═════ Data for this task ═════
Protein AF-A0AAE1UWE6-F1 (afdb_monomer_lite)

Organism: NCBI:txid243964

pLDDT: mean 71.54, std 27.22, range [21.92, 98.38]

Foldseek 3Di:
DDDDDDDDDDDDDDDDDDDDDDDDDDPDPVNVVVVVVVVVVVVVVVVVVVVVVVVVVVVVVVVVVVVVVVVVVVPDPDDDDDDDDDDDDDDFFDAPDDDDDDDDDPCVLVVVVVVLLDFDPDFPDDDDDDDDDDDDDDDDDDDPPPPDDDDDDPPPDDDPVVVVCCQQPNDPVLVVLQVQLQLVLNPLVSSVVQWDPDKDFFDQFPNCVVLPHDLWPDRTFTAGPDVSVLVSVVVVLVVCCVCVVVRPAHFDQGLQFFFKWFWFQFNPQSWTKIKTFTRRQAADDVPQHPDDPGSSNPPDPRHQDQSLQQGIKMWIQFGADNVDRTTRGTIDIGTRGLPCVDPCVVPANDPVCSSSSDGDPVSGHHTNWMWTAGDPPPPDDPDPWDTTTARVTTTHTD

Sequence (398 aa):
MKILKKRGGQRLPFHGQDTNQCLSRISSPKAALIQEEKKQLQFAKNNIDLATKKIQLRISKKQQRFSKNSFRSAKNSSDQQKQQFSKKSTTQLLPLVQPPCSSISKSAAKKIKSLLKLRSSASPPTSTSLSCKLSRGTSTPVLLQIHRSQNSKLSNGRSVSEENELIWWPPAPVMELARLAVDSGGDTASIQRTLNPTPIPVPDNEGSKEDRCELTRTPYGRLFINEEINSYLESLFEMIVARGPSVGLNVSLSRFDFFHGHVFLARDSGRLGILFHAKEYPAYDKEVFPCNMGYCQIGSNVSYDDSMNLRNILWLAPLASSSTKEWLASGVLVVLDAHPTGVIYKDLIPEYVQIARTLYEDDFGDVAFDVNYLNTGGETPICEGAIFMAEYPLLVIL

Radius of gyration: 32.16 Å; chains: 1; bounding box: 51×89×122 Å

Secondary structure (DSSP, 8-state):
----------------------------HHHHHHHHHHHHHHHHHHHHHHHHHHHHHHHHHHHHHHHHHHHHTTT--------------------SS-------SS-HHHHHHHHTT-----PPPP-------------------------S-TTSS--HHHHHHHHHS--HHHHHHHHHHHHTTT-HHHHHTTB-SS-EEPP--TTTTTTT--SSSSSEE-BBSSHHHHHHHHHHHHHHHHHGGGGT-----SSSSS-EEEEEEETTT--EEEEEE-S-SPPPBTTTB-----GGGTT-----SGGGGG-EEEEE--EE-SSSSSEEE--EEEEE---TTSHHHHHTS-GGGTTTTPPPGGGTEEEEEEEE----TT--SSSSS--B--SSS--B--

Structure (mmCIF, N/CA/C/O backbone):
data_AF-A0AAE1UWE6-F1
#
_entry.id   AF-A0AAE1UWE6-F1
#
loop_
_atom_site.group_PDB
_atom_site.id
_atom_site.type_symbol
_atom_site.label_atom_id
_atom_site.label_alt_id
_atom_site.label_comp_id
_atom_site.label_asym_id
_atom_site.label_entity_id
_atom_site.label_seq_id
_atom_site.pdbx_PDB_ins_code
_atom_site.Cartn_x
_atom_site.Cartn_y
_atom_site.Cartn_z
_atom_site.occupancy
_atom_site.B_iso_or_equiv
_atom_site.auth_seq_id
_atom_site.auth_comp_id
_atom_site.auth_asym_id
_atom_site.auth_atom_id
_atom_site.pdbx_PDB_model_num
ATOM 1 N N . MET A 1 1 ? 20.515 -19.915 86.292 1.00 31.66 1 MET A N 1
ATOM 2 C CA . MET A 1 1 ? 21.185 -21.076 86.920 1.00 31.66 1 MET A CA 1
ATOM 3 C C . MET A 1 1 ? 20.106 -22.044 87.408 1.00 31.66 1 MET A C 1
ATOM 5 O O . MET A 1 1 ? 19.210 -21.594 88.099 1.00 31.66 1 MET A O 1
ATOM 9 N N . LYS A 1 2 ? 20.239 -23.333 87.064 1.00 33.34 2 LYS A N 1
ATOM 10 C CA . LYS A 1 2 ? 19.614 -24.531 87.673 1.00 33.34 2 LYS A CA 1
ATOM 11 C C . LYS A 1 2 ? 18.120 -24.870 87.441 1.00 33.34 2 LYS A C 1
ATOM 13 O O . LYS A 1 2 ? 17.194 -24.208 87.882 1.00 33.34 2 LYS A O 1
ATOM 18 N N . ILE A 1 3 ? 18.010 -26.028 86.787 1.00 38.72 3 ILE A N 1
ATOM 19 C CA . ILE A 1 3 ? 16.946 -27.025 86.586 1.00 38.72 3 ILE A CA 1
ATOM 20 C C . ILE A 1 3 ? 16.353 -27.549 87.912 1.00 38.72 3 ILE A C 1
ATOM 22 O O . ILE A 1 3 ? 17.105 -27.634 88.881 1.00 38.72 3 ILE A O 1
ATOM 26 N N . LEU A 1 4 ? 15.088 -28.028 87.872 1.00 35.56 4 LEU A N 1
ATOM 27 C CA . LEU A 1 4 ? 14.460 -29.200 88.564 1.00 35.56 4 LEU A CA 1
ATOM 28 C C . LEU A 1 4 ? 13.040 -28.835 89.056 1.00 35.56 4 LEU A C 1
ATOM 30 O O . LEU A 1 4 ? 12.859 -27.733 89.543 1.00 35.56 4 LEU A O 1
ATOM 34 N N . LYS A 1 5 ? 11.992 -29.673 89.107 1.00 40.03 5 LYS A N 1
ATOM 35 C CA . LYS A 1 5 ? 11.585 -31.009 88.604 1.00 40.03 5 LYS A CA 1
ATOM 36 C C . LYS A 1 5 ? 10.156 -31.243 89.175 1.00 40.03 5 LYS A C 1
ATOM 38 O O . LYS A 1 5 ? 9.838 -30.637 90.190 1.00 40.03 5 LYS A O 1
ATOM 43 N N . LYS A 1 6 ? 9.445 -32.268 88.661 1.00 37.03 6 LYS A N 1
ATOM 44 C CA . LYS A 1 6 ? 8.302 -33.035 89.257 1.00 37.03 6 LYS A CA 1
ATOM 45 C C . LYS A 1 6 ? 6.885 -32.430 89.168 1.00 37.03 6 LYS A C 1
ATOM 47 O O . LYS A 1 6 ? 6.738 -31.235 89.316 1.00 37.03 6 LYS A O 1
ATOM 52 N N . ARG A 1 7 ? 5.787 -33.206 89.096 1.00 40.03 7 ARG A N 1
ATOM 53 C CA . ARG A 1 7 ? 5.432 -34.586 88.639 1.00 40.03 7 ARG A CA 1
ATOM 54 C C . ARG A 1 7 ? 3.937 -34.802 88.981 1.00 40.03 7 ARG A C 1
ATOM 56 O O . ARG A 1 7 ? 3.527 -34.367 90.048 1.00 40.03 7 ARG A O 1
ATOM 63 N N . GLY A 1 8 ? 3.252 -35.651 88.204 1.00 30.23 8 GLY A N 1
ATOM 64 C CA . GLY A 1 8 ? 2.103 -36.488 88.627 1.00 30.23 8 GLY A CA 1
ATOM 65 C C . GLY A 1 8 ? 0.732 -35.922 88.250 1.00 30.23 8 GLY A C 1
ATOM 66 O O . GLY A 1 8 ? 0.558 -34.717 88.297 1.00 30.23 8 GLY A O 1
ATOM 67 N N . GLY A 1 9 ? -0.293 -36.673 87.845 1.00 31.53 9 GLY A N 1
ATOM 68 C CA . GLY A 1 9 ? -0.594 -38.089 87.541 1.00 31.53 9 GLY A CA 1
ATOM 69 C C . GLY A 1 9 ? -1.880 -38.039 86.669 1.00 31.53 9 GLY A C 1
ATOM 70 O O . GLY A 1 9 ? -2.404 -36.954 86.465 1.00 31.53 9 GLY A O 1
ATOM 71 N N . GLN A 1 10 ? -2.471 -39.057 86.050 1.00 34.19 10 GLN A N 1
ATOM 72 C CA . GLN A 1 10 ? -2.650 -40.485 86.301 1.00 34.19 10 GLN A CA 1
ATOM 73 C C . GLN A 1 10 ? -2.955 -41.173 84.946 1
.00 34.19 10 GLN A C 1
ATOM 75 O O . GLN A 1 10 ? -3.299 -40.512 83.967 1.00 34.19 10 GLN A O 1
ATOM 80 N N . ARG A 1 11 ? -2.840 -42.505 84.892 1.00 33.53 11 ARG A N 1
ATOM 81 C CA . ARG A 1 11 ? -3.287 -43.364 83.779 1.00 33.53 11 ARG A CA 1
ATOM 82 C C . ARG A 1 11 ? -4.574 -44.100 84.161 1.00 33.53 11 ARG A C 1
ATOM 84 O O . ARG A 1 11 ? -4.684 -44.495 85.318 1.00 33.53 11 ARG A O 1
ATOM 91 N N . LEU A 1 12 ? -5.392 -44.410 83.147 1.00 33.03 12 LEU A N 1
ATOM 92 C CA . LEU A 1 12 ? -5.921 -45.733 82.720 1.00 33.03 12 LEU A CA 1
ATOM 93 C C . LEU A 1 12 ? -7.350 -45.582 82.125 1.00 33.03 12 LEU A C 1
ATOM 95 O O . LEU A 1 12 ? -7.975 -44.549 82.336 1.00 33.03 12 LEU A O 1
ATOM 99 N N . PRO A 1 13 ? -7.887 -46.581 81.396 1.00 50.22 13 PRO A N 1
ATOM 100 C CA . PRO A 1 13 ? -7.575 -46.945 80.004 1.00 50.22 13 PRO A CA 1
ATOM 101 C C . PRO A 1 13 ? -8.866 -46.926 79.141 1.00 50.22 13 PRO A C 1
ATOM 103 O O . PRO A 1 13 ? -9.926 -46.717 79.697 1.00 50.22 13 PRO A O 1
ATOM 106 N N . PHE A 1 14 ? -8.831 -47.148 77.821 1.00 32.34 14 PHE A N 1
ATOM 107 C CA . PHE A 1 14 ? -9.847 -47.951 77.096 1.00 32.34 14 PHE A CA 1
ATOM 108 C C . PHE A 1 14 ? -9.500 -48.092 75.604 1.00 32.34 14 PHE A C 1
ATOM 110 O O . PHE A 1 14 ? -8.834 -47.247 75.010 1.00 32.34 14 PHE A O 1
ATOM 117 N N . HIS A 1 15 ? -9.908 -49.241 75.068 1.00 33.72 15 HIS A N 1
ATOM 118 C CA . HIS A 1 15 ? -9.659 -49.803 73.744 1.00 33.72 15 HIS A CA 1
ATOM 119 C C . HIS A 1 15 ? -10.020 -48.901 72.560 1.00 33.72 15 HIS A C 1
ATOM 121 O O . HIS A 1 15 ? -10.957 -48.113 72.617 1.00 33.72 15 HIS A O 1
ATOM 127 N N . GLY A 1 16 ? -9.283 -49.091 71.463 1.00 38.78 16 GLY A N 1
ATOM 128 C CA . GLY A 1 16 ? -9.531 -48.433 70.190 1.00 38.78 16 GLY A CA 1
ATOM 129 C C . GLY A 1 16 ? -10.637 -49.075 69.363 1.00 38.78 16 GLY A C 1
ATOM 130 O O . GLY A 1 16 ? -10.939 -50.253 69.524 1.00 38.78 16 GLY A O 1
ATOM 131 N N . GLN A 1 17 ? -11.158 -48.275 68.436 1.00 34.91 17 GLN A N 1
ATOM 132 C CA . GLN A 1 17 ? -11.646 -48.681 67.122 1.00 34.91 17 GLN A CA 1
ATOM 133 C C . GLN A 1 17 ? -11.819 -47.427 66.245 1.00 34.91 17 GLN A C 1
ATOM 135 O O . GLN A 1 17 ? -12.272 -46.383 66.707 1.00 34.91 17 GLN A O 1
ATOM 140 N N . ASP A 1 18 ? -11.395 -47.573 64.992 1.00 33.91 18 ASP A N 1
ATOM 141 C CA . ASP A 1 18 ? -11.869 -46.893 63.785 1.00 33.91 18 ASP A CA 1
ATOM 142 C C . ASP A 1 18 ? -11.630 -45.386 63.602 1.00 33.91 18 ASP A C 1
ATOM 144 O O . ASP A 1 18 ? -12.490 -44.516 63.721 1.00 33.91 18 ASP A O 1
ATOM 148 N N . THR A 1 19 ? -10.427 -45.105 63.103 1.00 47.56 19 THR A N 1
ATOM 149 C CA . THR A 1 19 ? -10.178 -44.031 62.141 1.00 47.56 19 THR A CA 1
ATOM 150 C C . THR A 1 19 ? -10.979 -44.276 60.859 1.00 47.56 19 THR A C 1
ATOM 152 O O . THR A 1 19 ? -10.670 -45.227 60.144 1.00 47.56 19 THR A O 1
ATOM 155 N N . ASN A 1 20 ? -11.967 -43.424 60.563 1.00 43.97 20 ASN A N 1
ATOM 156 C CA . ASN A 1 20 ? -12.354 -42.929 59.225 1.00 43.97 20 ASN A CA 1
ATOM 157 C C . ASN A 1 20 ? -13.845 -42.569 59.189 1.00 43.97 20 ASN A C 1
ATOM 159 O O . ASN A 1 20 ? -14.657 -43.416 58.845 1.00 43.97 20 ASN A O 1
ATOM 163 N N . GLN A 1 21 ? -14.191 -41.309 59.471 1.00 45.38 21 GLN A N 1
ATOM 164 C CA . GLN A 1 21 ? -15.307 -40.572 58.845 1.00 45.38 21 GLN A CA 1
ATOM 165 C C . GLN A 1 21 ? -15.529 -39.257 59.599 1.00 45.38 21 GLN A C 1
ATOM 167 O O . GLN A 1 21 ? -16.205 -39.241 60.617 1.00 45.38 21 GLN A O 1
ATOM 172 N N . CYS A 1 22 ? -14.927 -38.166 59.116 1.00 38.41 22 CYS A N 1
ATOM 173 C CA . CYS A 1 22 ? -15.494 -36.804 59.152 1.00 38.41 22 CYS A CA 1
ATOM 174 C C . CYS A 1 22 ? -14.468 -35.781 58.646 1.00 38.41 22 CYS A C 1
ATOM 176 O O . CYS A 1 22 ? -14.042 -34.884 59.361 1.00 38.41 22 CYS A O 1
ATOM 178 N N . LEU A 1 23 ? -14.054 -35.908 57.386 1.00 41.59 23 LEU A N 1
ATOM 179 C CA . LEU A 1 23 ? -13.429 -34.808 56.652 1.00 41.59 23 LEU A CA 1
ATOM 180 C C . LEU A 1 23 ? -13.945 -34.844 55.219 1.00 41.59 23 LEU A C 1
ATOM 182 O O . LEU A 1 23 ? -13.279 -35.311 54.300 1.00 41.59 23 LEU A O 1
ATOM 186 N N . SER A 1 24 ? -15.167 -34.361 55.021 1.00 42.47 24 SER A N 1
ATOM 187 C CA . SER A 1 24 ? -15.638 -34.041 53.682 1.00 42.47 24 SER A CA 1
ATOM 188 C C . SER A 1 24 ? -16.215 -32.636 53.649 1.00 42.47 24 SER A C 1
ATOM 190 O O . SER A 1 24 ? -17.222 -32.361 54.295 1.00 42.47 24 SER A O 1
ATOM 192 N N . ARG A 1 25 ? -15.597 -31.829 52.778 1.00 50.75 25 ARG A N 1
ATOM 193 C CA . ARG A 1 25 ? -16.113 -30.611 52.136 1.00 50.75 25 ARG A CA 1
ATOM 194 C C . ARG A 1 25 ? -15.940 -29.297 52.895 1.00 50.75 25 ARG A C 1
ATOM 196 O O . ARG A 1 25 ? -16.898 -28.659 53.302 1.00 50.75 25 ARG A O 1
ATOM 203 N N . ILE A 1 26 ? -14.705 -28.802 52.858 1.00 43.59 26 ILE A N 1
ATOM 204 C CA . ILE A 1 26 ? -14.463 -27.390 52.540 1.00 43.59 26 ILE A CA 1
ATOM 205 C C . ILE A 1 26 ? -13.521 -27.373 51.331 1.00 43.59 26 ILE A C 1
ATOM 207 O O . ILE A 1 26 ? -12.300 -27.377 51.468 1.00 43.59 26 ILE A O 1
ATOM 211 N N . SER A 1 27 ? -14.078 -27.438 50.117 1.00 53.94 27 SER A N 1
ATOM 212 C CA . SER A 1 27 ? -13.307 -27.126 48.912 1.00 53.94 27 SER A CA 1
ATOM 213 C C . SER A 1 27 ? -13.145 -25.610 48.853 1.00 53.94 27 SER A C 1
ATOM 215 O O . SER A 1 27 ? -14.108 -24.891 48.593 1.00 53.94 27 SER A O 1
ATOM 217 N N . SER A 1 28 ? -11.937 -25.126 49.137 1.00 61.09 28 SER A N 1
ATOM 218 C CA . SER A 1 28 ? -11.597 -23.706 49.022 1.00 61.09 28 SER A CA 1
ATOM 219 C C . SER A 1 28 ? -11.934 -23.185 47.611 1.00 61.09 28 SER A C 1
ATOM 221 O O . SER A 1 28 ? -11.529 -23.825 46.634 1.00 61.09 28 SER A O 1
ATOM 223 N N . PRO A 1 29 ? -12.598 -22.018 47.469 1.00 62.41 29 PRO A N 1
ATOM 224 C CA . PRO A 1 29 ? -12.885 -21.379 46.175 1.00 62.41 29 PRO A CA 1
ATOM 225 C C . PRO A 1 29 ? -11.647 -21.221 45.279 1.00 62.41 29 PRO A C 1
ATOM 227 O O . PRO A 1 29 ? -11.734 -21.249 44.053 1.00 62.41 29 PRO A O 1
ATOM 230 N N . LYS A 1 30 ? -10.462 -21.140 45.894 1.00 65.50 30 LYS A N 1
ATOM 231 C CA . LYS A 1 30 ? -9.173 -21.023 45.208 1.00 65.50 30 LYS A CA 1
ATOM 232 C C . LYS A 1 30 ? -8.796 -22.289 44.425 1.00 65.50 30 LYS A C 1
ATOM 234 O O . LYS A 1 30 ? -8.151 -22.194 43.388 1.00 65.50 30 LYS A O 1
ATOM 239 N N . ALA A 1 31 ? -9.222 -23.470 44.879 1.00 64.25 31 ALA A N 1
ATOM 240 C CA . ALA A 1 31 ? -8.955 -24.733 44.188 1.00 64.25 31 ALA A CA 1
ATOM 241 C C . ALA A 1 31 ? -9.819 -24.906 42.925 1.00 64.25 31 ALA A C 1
═════
Problem requirements »
Copy exactly the stretch of data above from the line with "ATOM 144 O O" through the line with "ATOM 152 O O", and omit all other lines.

Your solution »
ATOM 144 O O . ASP A 1 18 ? -12.490 -44.516 63.721 1.00 33.91 18 ASP A O 1
ATOM 148 N N . THR A 1 19 ? -10.427 -45.105 63.103 1.00 47.56 19 THR A N 1
ATOM 149 C CA . THR A 1 19 ? -10.178 -44.031 62.141 1.00 47.56 19 THR A CA 1
ATOM 150 C C . THR A 1 19 ? -10.979 -44.276 60.859 1.00 47.56 19 THR A C 1
ATOM 152 O O . THR A 1 19 ? -10.670 -45.227 60.144 1.00 47.56 19 THR A O 1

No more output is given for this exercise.